You should see that there are only 2 penguins missing body mass observations, one Adelie and one gentoo, compared to 1728 total penguins. With so few missing values, it’s unlikely that the mean mass would change much even if the masses of these two penguins were serious outliers. In this type of case, it’s often okay to exclude the NA values and take the average of all known observations. If a large portion of the data (either overall or within a group) were missing, we might not want to do this.
We tell R to exclude NA values by using the na.rm argument of the mean() function. This argument removes NA values before the calculation. It’s an optional argument, meaning you don’t need to include it unless you want the default behavior of the function to change.
Question
Use the na.rm argument of the mean() function to calculate the average body mass in grams for each species of penguin with NA values removed. If you’re not sure how to add this argument, refer to the documentation for the mean() function.

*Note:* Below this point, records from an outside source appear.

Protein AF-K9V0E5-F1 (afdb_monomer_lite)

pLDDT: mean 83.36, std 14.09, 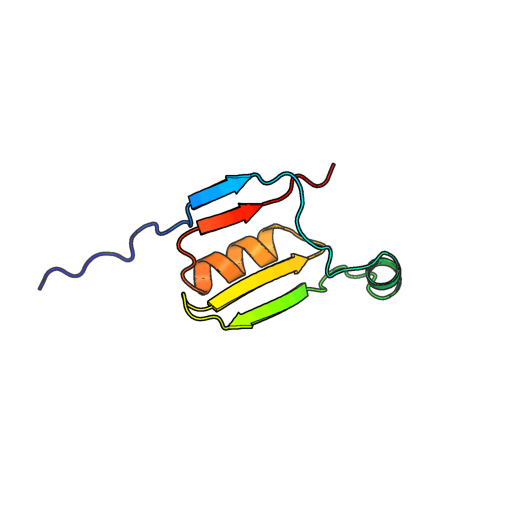range [38.25, 95.12]

Secondary structure (DSSP, 8-state):
---------PPEEEEES-----S-HHHHHH-TT---EEEEEEE-SS-EEEEEEESSHHHHHHHHHHTT-SEEEEE---

Structure (mmCIF, N/CA/C/O backbone):
data_AF-K9V0E5-F1
#
_entry.id   AF-K9V0E5-F1
#
loop_
_atom_site.group_PDB
_atom_site.id
_atom_site.type_symbol
_atom_site.label_atom_id
_atom_site.label_alt_id
_atom_site.label_comp_id
_atom_site.label_asym_id
_atom_site.label_entity_id
_atom_site.label_seq_id
_atom_site.pdbx_PDB_ins_code
_atom_site.Cartn_x
_atom_site.Cartn_y
_atom_site.Cartn_z
_atom_site.occupancy
_atom_site.B_iso_or_equiv
_atom_site.auth_seq_id
_atom_site.auth_comp_id
_atom_site.auth_asym_id
_atom_site.auth_atom_id
_atom_site.pdbx_PDB_model_num
ATOM 1 N N . MET A 1 1 ? -10.051 28.741 21.164 1.00 38.25 1 MET A N 1
ATOM 2 C CA . MET A 1 1 ? -9.862 28.065 19.865 1.00 38.25 1 MET A CA 1
ATOM 3 C C . MET A 1 1 ? -8.587 27.257 19.997 1.00 38.25 1 MET A C 1
ATOM 5 O O . MET A 1 1 ? -7.515 27.836 19.934 1.00 38.25 1 MET A O 1
ATOM 9 N N . ASN A 1 2 ? -8.702 25.973 20.344 1.00 39.34 2 ASN A N 1
ATOM 10 C CA . ASN A 1 2 ? -7.534 25.102 20.446 1.00 39.34 2 ASN A CA 1
ATOM 11 C C . ASN A 1 2 ? -7.232 24.603 19.042 1.00 39.34 2 ASN A C 1
ATOM 13 O O . ASN A 1 2 ? -7.855 23.652 18.574 1.00 39.34 2 ASN A O 1
ATOM 17 N N . ASP A 1 3 ? -6.329 25.314 18.381 1.00 45.84 3 ASP A N 1
ATOM 18 C CA . ASP A 1 3 ? -5.678 24.871 17.161 1.00 45.84 3 ASP A CA 1
ATOM 19 C C . ASP A 1 3 ? -4.841 23.646 17.546 1.00 45.84 3 ASP A C 1
ATOM 21 O O . ASP A 1 3 ? -3.769 23.760 18.147 1.00 45.84 3 ASP A O 1
ATOM 25 N N . LYS A 1 4 ? -5.411 22.448 17.370 1.00 45.88 4 LYS A N 1
ATOM 26 C CA . LYS A 1 4 ? -4.637 21.220 17.510 1.00 45.88 4 LYS A CA 1
ATOM 27 C C . LYS A 1 4 ? -3.610 21.272 16.388 1.00 45.88 4 LYS A C 1
ATOM 29 O O . LYS A 1 4 ? -3.979 21.142 15.226 1.00 45.88 4 LYS A O 1
ATOM 34 N N . SER A 1 5 ? -2.343 21.467 16.754 1.00 50.03 5 SER A N 1
ATOM 35 C CA . SER A 1 5 ? -1.191 21.176 15.901 1.00 50.03 5 SER A CA 1
ATOM 36 C C . SER A 1 5 ? -1.470 19.889 15.119 1.00 50.03 5 SER A C 1
ATOM 38 O O . SER A 1 5 ? -2.055 18.979 15.721 1.00 50.03 5 SER A O 1
ATOM 40 N N . PRO A 1 6 ? -1.118 19.793 13.822 1.00 50.16 6 PRO A N 1
ATOM 41 C CA . PRO A 1 6 ? -1.283 18.549 13.090 1.00 50.16 6 PRO A CA 1
ATOM 42 C C . PRO A 1 6 ? -0.455 17.532 13.859 1.00 50.16 6 PRO A C 1
ATOM 44 O O . PRO A 1 6 ? 0.768 17.629 13.911 1.00 50.16 6 PRO A O 1
ATOM 47 N N . LEU A 1 7 ? -1.148 16.674 14.603 1.00 49.25 7 LEU A N 1
ATOM 48 C CA . LEU A 1 7 ? -0.535 15.627 15.393 1.00 49.25 7 LEU A CA 1
ATOM 49 C C . LEU A 1 7 ? 0.426 14.889 14.466 1.00 49.25 7 LEU A C 1
ATOM 51 O O . LEU A 1 7 ? 0.109 14.715 13.286 1.00 49.25 7 LEU A O 1
ATOM 55 N N . ASP A 1 8 ? 1.567 14.474 15.011 1.00 57.72 8 ASP A N 1
ATOM 56 C CA . ASP A 1 8 ? 2.423 13.404 14.496 1.00 57.72 8 ASP A CA 1
ATOM 57 C C . ASP A 1 8 ? 1.581 12.128 14.276 1.00 57.72 8 ASP A C 1
ATOM 59 O O . ASP A 1 8 ? 1.714 11.126 14.977 1.00 57.72 8 ASP A O 1
ATOM 63 N N . ASN A 1 9 ? 0.643 12.165 13.334 1.00 62.69 9 ASN A N 1
ATOM 64 C CA . ASN A 1 9 ? -0.269 11.092 12.978 1.00 62.69 9 ASN A CA 1
ATOM 65 C C . ASN A 1 9 ? 0.468 10.186 11.999 1.00 62.69 9 ASN A C 1
ATOM 67 O O . ASN A 1 9 ? 0.065 10.001 10.853 1.00 62.69 9 ASN A O 1
ATOM 71 N N . HIS A 1 10 ? 1.599 9.657 12.451 1.00 72.00 10 HIS A N 1
ATOM 72 C CA . HIS A 1 10 ? 2.195 8.522 11.784 1.00 72.00 10 HIS A CA 1
ATOM 73 C C . HIS A 1 10 ? 1.256 7.326 11.992 1.00 72.00 10 HIS A C 1
ATOM 75 O O . HIS A 1 10 ? 0.900 7.038 13.142 1.00 72.00 10 HIS A O 1
ATOM 81 N N . PRO A 1 11 ? 0.830 6.644 10.916 1.00 84.12 11 PRO A N 1
ATOM 82 C CA . PRO A 1 11 ? -0.032 5.479 11.037 1.00 84.12 11 PRO A CA 1
ATOM 83 C C . PRO A 1 11 ? 0.615 4.428 11.934 1.00 84.12 11 PRO A C 1
ATOM 85 O O . PRO A 1 11 ? 1.837 4.220 11.906 1.00 84.12 11 PRO A O 1
ATOM 88 N N . LYS A 1 12 ? -0.207 3.707 12.699 1.00 90.06 12 LYS A N 1
ATOM 89 C CA . LYS A 1 12 ? 0.278 2.519 13.407 1.00 90.06 12 LYS A CA 1
ATOM 90 C C . LYS A 1 12 ? 0.787 1.522 12.378 1.00 90.06 12 LYS A C 1
ATOM 92 O O . LYS A 1 12 ? 0.105 1.229 11.407 1.00 90.06 12 LYS A O 1
ATOM 97 N N . THR A 1 13 ? 1.991 1.005 12.579 1.00 89.44 13 THR A N 1
ATOM 98 C CA . THR A 1 13 ? 2.546 -0.023 11.697 1.00 89.44 13 THR A CA 1
ATOM 99 C C . THR A 1 13 ? 2.276 -1.401 12.278 1.00 89.44 13 THR A C 1
ATOM 101 O O . THR A 1 13 ? 2.600 -1.658 13.440 1.00 89.44 13 THR A O 1
ATOM 104 N N . LYS A 1 14 ? 1.750 -2.301 11.451 1.00 92.00 14 LYS A N 1
ATOM 105 C CA . LYS A 1 14 ? 1.527 -3.706 11.793 1.00 92.00 14 LYS A CA 1
ATOM 106 C C . LYS A 1 14 ? 2.215 -4.593 10.764 1.00 92.00 14 LYS A C 1
ATOM 108 O O . LYS A 1 14 ? 1.996 -4.441 9.569 1.00 92.00 14 LYS A O 1
ATOM 113 N N . PHE A 1 15 ? 3.044 -5.526 11.217 1.00 91.50 15 PHE A N 1
ATOM 114 C CA . PHE A 1 15 ? 3.677 -6.483 10.314 1.00 91.50 15 PHE A CA 1
ATOM 115 C C . PHE A 1 15 ? 2.762 -7.681 10.075 1.00 91.50 15 PHE A C 1
ATOM 117 O O . PHE A 1 15 ? 2.256 -8.278 11.028 1.00 91.50 15 PHE A O 1
ATOM 124 N N . VAL A 1 16 ? 2.568 -8.034 8.809 1.00 92.44 16 VAL A N 1
ATOM 125 C CA . VAL A 1 16 ? 1.750 -9.171 8.382 1.00 92.44 16 VAL A CA 1
ATOM 126 C C . VAL A 1 16 ? 2.592 -10.162 7.591 1.00 92.44 16 VAL A C 1
ATOM 128 O O . VAL A 1 16 ? 3.594 -9.802 6.975 1.00 92.44 16 VAL A O 1
ATOM 131 N N . ALA A 1 17 ? 2.191 -11.431 7.630 1.00 90.06 17 ALA A N 1
ATOM 132 C CA . ALA A 1 17 ? 2.933 -12.505 6.976 1.00 90.06 17 ALA A CA 1
ATOM 133 C C . ALA A 1 17 ? 2.858 -12.436 5.445 1.00 90.06 17 ALA A C 1
ATOM 135 O O . ALA A 1 17 ? 3.760 -12.924 4.774 1.00 90.06 17 ALA A O 1
ATOM 136 N N . HIS A 1 18 ? 1.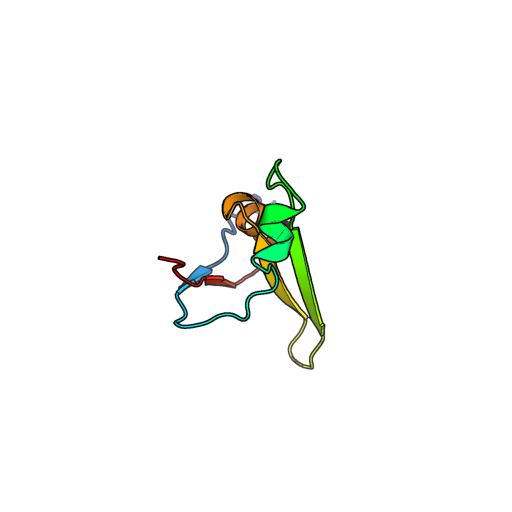776 -11.873 4.905 1.00 89.38 18 HIS A N 1
ATOM 137 C CA . HIS A 1 18 ? 1.520 -11.847 3.474 1.00 89.38 18 HIS A CA 1
ATOM 138 C C . HIS A 1 18 ? 0.643 -10.650 3.100 1.00 89.38 18 HIS A C 1
ATOM 140 O O . HIS A 1 18 ? -0.399 -10.434 3.722 1.00 89.38 18 HIS A O 1
ATOM 146 N N . LEU A 1 19 ? 1.031 -9.938 2.044 1.00 90.25 19 LEU A N 1
ATOM 147 C CA . LEU A 1 19 ? 0.190 -9.005 1.297 1.00 90.25 19 LEU A CA 1
ATOM 148 C C . LEU A 1 19 ? 0.207 -9.422 -0.181 1.00 90.25 19 LEU A C 1
ATOM 150 O O . LEU A 1 19 ? 1.224 -9.940 -0.632 1.00 90.25 19 LEU A O 1
ATOM 154 N N . PRO A 1 20 ? -0.891 -9.236 -0.934 1.00 89.44 20 PRO A N 1
ATOM 155 C CA . PRO A 1 20 ? -0.877 -9.479 -2.372 1.00 89.44 20 PRO A CA 1
ATOM 156 C C . PRO A 1 20 ? 0.134 -8.569 -3.081 1.00 89.44 20 PRO A C 1
ATOM 158 O O . PRO A 1 20 ? 0.073 -7.350 -2.924 1.00 89.44 20 PRO A O 1
ATOM 161 N N . ASP A 1 21 ? 1.009 -9.149 -3.899 1.00 89.69 21 ASP A N 1
ATOM 162 C CA . ASP A 1 21 ? 1.896 -8.377 -4.770 1.00 89.69 21 ASP A CA 1
ATOM 163 C C . ASP A 1 21 ? 1.082 -7.725 -5.898 1.00 89.69 21 ASP A C 1
ATOM 165 O O . ASP A 1 21 ? 0.284 -8.383 -6.580 1.00 89.69 21 ASP A O 1
ATOM 169 N N . LEU A 1 22 ? 1.277 -6.423 -6.117 1.00 91.88 22 LEU A N 1
ATOM 170 C CA . LEU A 1 22 ? 0.668 -5.705 -7.243 1.00 91.88 22 LEU A CA 1
ATOM 171 C C . LEU A 1 22 ? 1.678 -5.467 -8.370 1.00 91.88 22 LEU A C 1
ATOM 173 O O . LEU A 1 22 ? 1.271 -5.316 -9.531 1.00 91.88 22 LEU A O 1
ATOM 177 N N . ILE A 1 23 ? 2.968 -5.391 -8.033 1.00 90.12 23 ILE A N 1
ATOM 178 C CA . ILE A 1 23 ? 4.104 -5.271 -8.945 1.00 90.12 23 ILE A CA 1
ATOM 179 C C . ILE A 1 23 ? 4.668 -6.665 -9.223 1.00 90.12 23 ILE A C 1
ATOM 181 O O . ILE A 1 23 ? 4.931 -7.454 -8.325 1.00 90.12 23 ILE A O 1
ATOM 185 N N . THR A 1 24 ? 4.865 -6.950 -10.504 1.00 89.25 24 THR A N 1
ATOM 186 C CA . THR A 1 24 ? 5.404 -8.224 -11.006 1.00 89.25 24 THR A CA 1
ATOM 187 C C . THR A 1 24 ? 6.876 -8.093 -11.393 1.00 89.25 24 THR A C 1
ATOM 189 O O . THR A 1 24 ? 7.378 -6.980 -11.556 1.00 89.25 24 THR A O 1
ATOM 192 N N . GLU A 1 25 ? 7.582 -9.206 -11.602 1.00 88.31 25 GLU A N 1
ATOM 193 C CA . GLU A 1 25 ? 8.965 -9.181 -12.106 1.00 88.31 25 GLU A CA 1
ATOM 194 C C . GLU A 1 25 ? 9.062 -8.439 -13.453 1.00 88.31 25 GLU A C 1
ATOM 196 O O . GLU A 1 25 ? 9.957 -7.616 -13.668 1.00 88.31 25 GLU A O 1
ATOM 201 N N . GLU A 1 26 ? 8.084 -8.634 -14.336 1.00 89.19 26 GLU A N 1
ATOM 202 C CA . GLU A 1 26 ? 8.007 -7.952 -15.626 1.00 89.19 26 GLU A CA 1
ATOM 203 C C . GLU A 1 26 ? 7.914 -6.428 -15.473 1.00 89.19 26 GLU A C 1
ATOM 205 O O . GLU A 1 26 ? 8.446 -5.677 -16.298 1.00 89.19 26 GLU A O 1
ATOM 210 N N . ASP A 1 27 ? 7.284 -5.945 -14.399 1.00 87.62 27 ASP A N 1
ATOM 211 C CA . ASP A 1 27 ? 7.224 -4.518 -14.103 1.00 87.62 27 ASP A CA 1
ATOM 212 C C . ASP A 1 27 ? 8.603 -3.939 -13.768 1.00 87.62 27 ASP A C 1
ATOM 214 O O . ASP A 1 27 ? 8.881 -2.804 -14.173 1.00 87.62 27 ASP A O 1
ATOM 218 N N . TYR A 1 28 ? 9.468 -4.694 -13.081 1.00 83.50 28 TYR A N 1
ATOM 219 C CA . TYR A 1 28 ? 10.852 -4.287 -12.806 1.00 83.50 28 TYR A CA 1
ATOM 220 C C . TYR A 1 28 ? 11.662 -4.171 -14.095 1.00 83.50 28 TYR A C 1
ATOM 222 O O . TYR A 1 28 ? 12.342 -3.165 -14.309 1.00 83.50 28 TYR A O 1
ATOM 230 N N . LEU A 1 29 ? 11.540 -5.158 -14.984 1.00 88.75 29 LEU A N 1
ATOM 231 C CA . LEU A 1 29 ? 12.257 -5.172 -16.261 1.00 88.75 29 LEU A CA 1
ATOM 232 C C . LEU A 1 29 ? 11.816 -4.029 -17.186 1.00 88.75 29 LEU A C 1
ATOM 234 O O . LEU A 1 29 ? 12.641 -3.430 -17.877 1.00 88.75 29 LEU A O 1
ATOM 238 N N . ALA A 1 30 ? 10.525 -3.692 -17.178 1.00 87.69 30 ALA A N 1
ATOM 239 C CA . ALA A 1 30 ? 9.972 -2.636 -18.021 1.00 87.69 30 ALA A CA 1
ATOM 240 C C . ALA A 1 30 ? 10.259 -1.209 -17.512 1.00 87.69 30 ALA A C 1
ATOM 242 O O . ALA A 1 30 ? 10.095 -0.252 -18.269 1.00 87.69 30 ALA A O 1
ATOM 243 N N . ASN A 1 31 ? 10.662 -1.037 -16.246 1.00 81.88 31 ASN A N 1
ATOM 244 C CA . ASN A 1 31 ? 10.828 0.277 -15.617 1.00 81.88 31 ASN A CA 1
ATOM 245 C C . ASN A 1 31 ? 12.227 0.419 -15.002 1.00 81.88 31 ASN A C 1
ATOM 247 O O . ASN A 1 31 ? 12.365 0.381 -13.779 1.00 81.88 31 ASN A O 1
ATOM 251 N N . PRO A 1 32 ? 13.274 0.655 -15.815 1.00 78.31 32 PRO A N 1
ATOM 252 C CA . PRO A 1 32 ? 14.653 0.713 -15.328 1.00 78.31 32 PRO A CA 1
ATOM 253 C C . PRO A 1 32 ? 14.907 1.848 -14.324 1.00 78.31 32 PRO A C 1
ATOM 255 O O . PRO A 1 32 ? 15.857 1.784 -13.552 1.00 78.31 32 PRO A O 1
ATOM 258 N N . GLN A 1 33 ? 14.061 2.884 -14.294 1.00 83.12 33 GLN A N 1
ATOM 259 C CA . GLN A 1 33 ? 14.130 3.952 -13.289 1.00 83.12 33 GLN A CA 1
ATOM 260 C C . GLN A 1 33 ? 13.463 3.580 -11.955 1.00 83.12 33 GLN A C 1
ATOM 262 O O . GLN A 1 33 ? 13.555 4.359 -11.012 1.00 83.12 33 GLN A O 1
ATOM 267 N N . GLN A 1 34 ? 12.759 2.446 -11.888 1.00 81.56 34 GLN A N 1
ATOM 268 C CA . GLN A 1 34 ? 12.127 1.880 -10.691 1.00 81.56 34 GLN A CA 1
ATOM 269 C C . GLN A 1 34 ? 11.118 2.793 -9.966 1.00 81.56 34 GLN A C 1
ATOM 271 O O . GLN A 1 34 ? 10.795 2.598 -8.803 1.00 81.56 34 GLN A O 1
ATOM 276 N N . LYS A 1 35 ? 10.558 3.800 -10.646 1.00 80.19 35 LYS A N 1
ATOM 277 C CA . LYS A 1 35 ? 9.619 4.772 -10.044 1.00 80.19 35 LYS A CA 1
ATOM 278 C C . LYS A 1 35 ? 8.151 4.331 -10.073 1.00 80.19 35 LYS A C 1
ATOM 280 O O . LYS A 1 35 ? 7.261 5.163 -9.910 1.00 80.19 35 LYS A O 1
ATOM 285 N N . LYS A 1 36 ? 7.874 3.057 -10.353 1.00 86.12 36 LYS A N 1
ATOM 286 C CA . LYS A 1 36 ? 6.503 2.575 -10.524 1.00 86.12 36 LYS A CA 1
ATOM 287 C C . LYS A 1 36 ? 5.850 2.329 -9.166 1.00 86.12 36 LYS A C 1
ATOM 289 O O . LYS A 1 36 ? 6.421 1.654 -8.318 1.00 86.12 36 LYS A O 1
ATOM 294 N N . ILE A 1 37 ? 4.637 2.853 -9.018 1.00 88.56 37 ILE A N 1
ATOM 295 C CA . ILE A 1 37 ? 3.743 2.602 -7.891 1.00 88.56 37 ILE A CA 1
ATOM 296 C C . ILE A 1 37 ? 2.457 2.007 -8.458 1.00 88.56 37 ILE A C 1
ATOM 298 O O . ILE A 1 37 ? 1.938 2.499 -9.466 1.00 88.56 37 ILE A O 1
ATOM 302 N N . ARG A 1 38 ? 1.937 0.961 -7.820 1.00 92.12 38 ARG A N 1
ATOM 303 C CA . ARG A 1 38 ? 0.59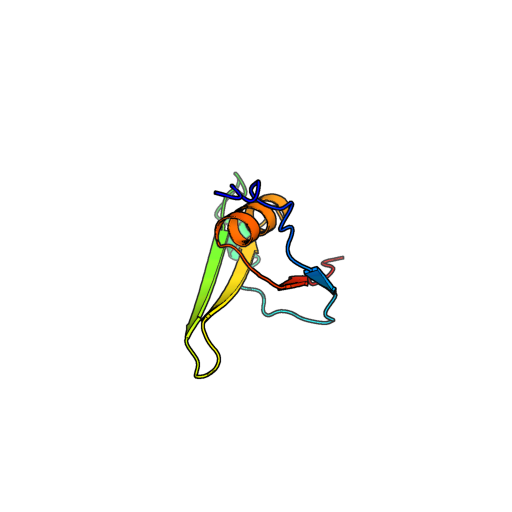8 0.431 -8.082 1.00 92.12 38 ARG A CA 1
ATOM 304 C C . ARG A 1 38 ? -0.223 0.522 -6.806 1.00 92.12 38 ARG A C 1
ATOM 306 O O . ARG A 1 38 ? 0.280 0.276 -5.716 1.00 92.12 38 ARG A O 1
ATOM 313 N N . VAL A 1 39 ? -1.483 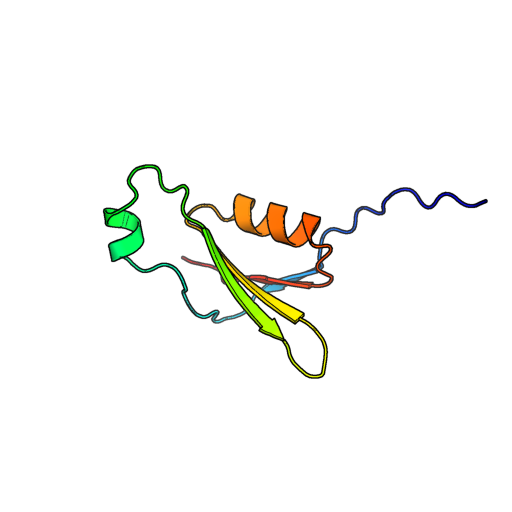0.906 -6.964 1.00 92.69 39 VAL A N 1
ATOM 314 C CA . VAL A 1 39 ? -2.422 1.046 -5.856 1.00 92.69 39 VAL A CA 1
ATOM 315 C C . VAL A 1 39 ? -3.700 0.313 -6.217 1.00 92.69 39 VAL A C 1
ATOM 317 O O . VAL A 1 39 ? -4.249 0.520 -7.301 1.00 92.69 39 VAL A O 1
ATOM 320 N N . GLN A 1 40 ? -4.174 -0.522 -5.303 1.00 94.50 40 GLN A N 1
ATOM 321 C CA . GLN A 1 40 ? -5.507 -1.096 -5.339 1.00 94.50 40 GLN A CA 1
ATOM 322 C C . GLN A 1 40 ? -6.346 -0.422 -4.257 1.00 94.50 40 GLN A C 1
ATOM 324 O O . GLN A 1 40 ? -5.958 -0.388 -3.093 1.00 94.50 40 GLN A O 1
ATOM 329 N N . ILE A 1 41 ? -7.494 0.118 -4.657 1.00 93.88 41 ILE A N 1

You should now see numeric values for all three penguin species.
Many other functions that you use within summarize() will behave similarly to the mean() function here and will also have the na.rm optional argument.
Finishing this lab
Step 1: Create twin document
Download the Lab 5 template (if you haven’t done so already). Complete it such that the results in the generated output match the examples in the Lab 5 solutions file.
Step 2: Final Project Data Check 2
As part of your preparation from the final project, you need to identify data sources. In labs four through six, you will investigate a new data repository. Each week, you will identify one dataset that you are interested in. For each dataset, write one sentence explaining why you think this dataset could be a good fit for the project (save this for later). The data need to be downloadable (i.e., not from a package such as openintro or moderndive), and cannot be any data we have used in class. The data must also fit the following characteristics:
- Have at least 200 observations, and no more than 10000
- Have at least 4 variables total (not including ID variable)
- At least 2 categorical variables
- At least 2 numeric variables
Submit the name and URL for the data as part of each week’s Moodle quiz.
You are welcome to use data from any source that meets the above requirements. Here are a few resources to get you started:
- FiveThirtyEight makes the data they use in their articles publicly available.
- The UCI Machine Learning Repository has a collection of datasets used in machine learning.
- Kaggle has a large collection of user-uploaded datasets, often used in competitions hosted on the website.
Step 3: Complete the Moodle Quiz
After completing the data check, complete the Moodle quiz for this lab.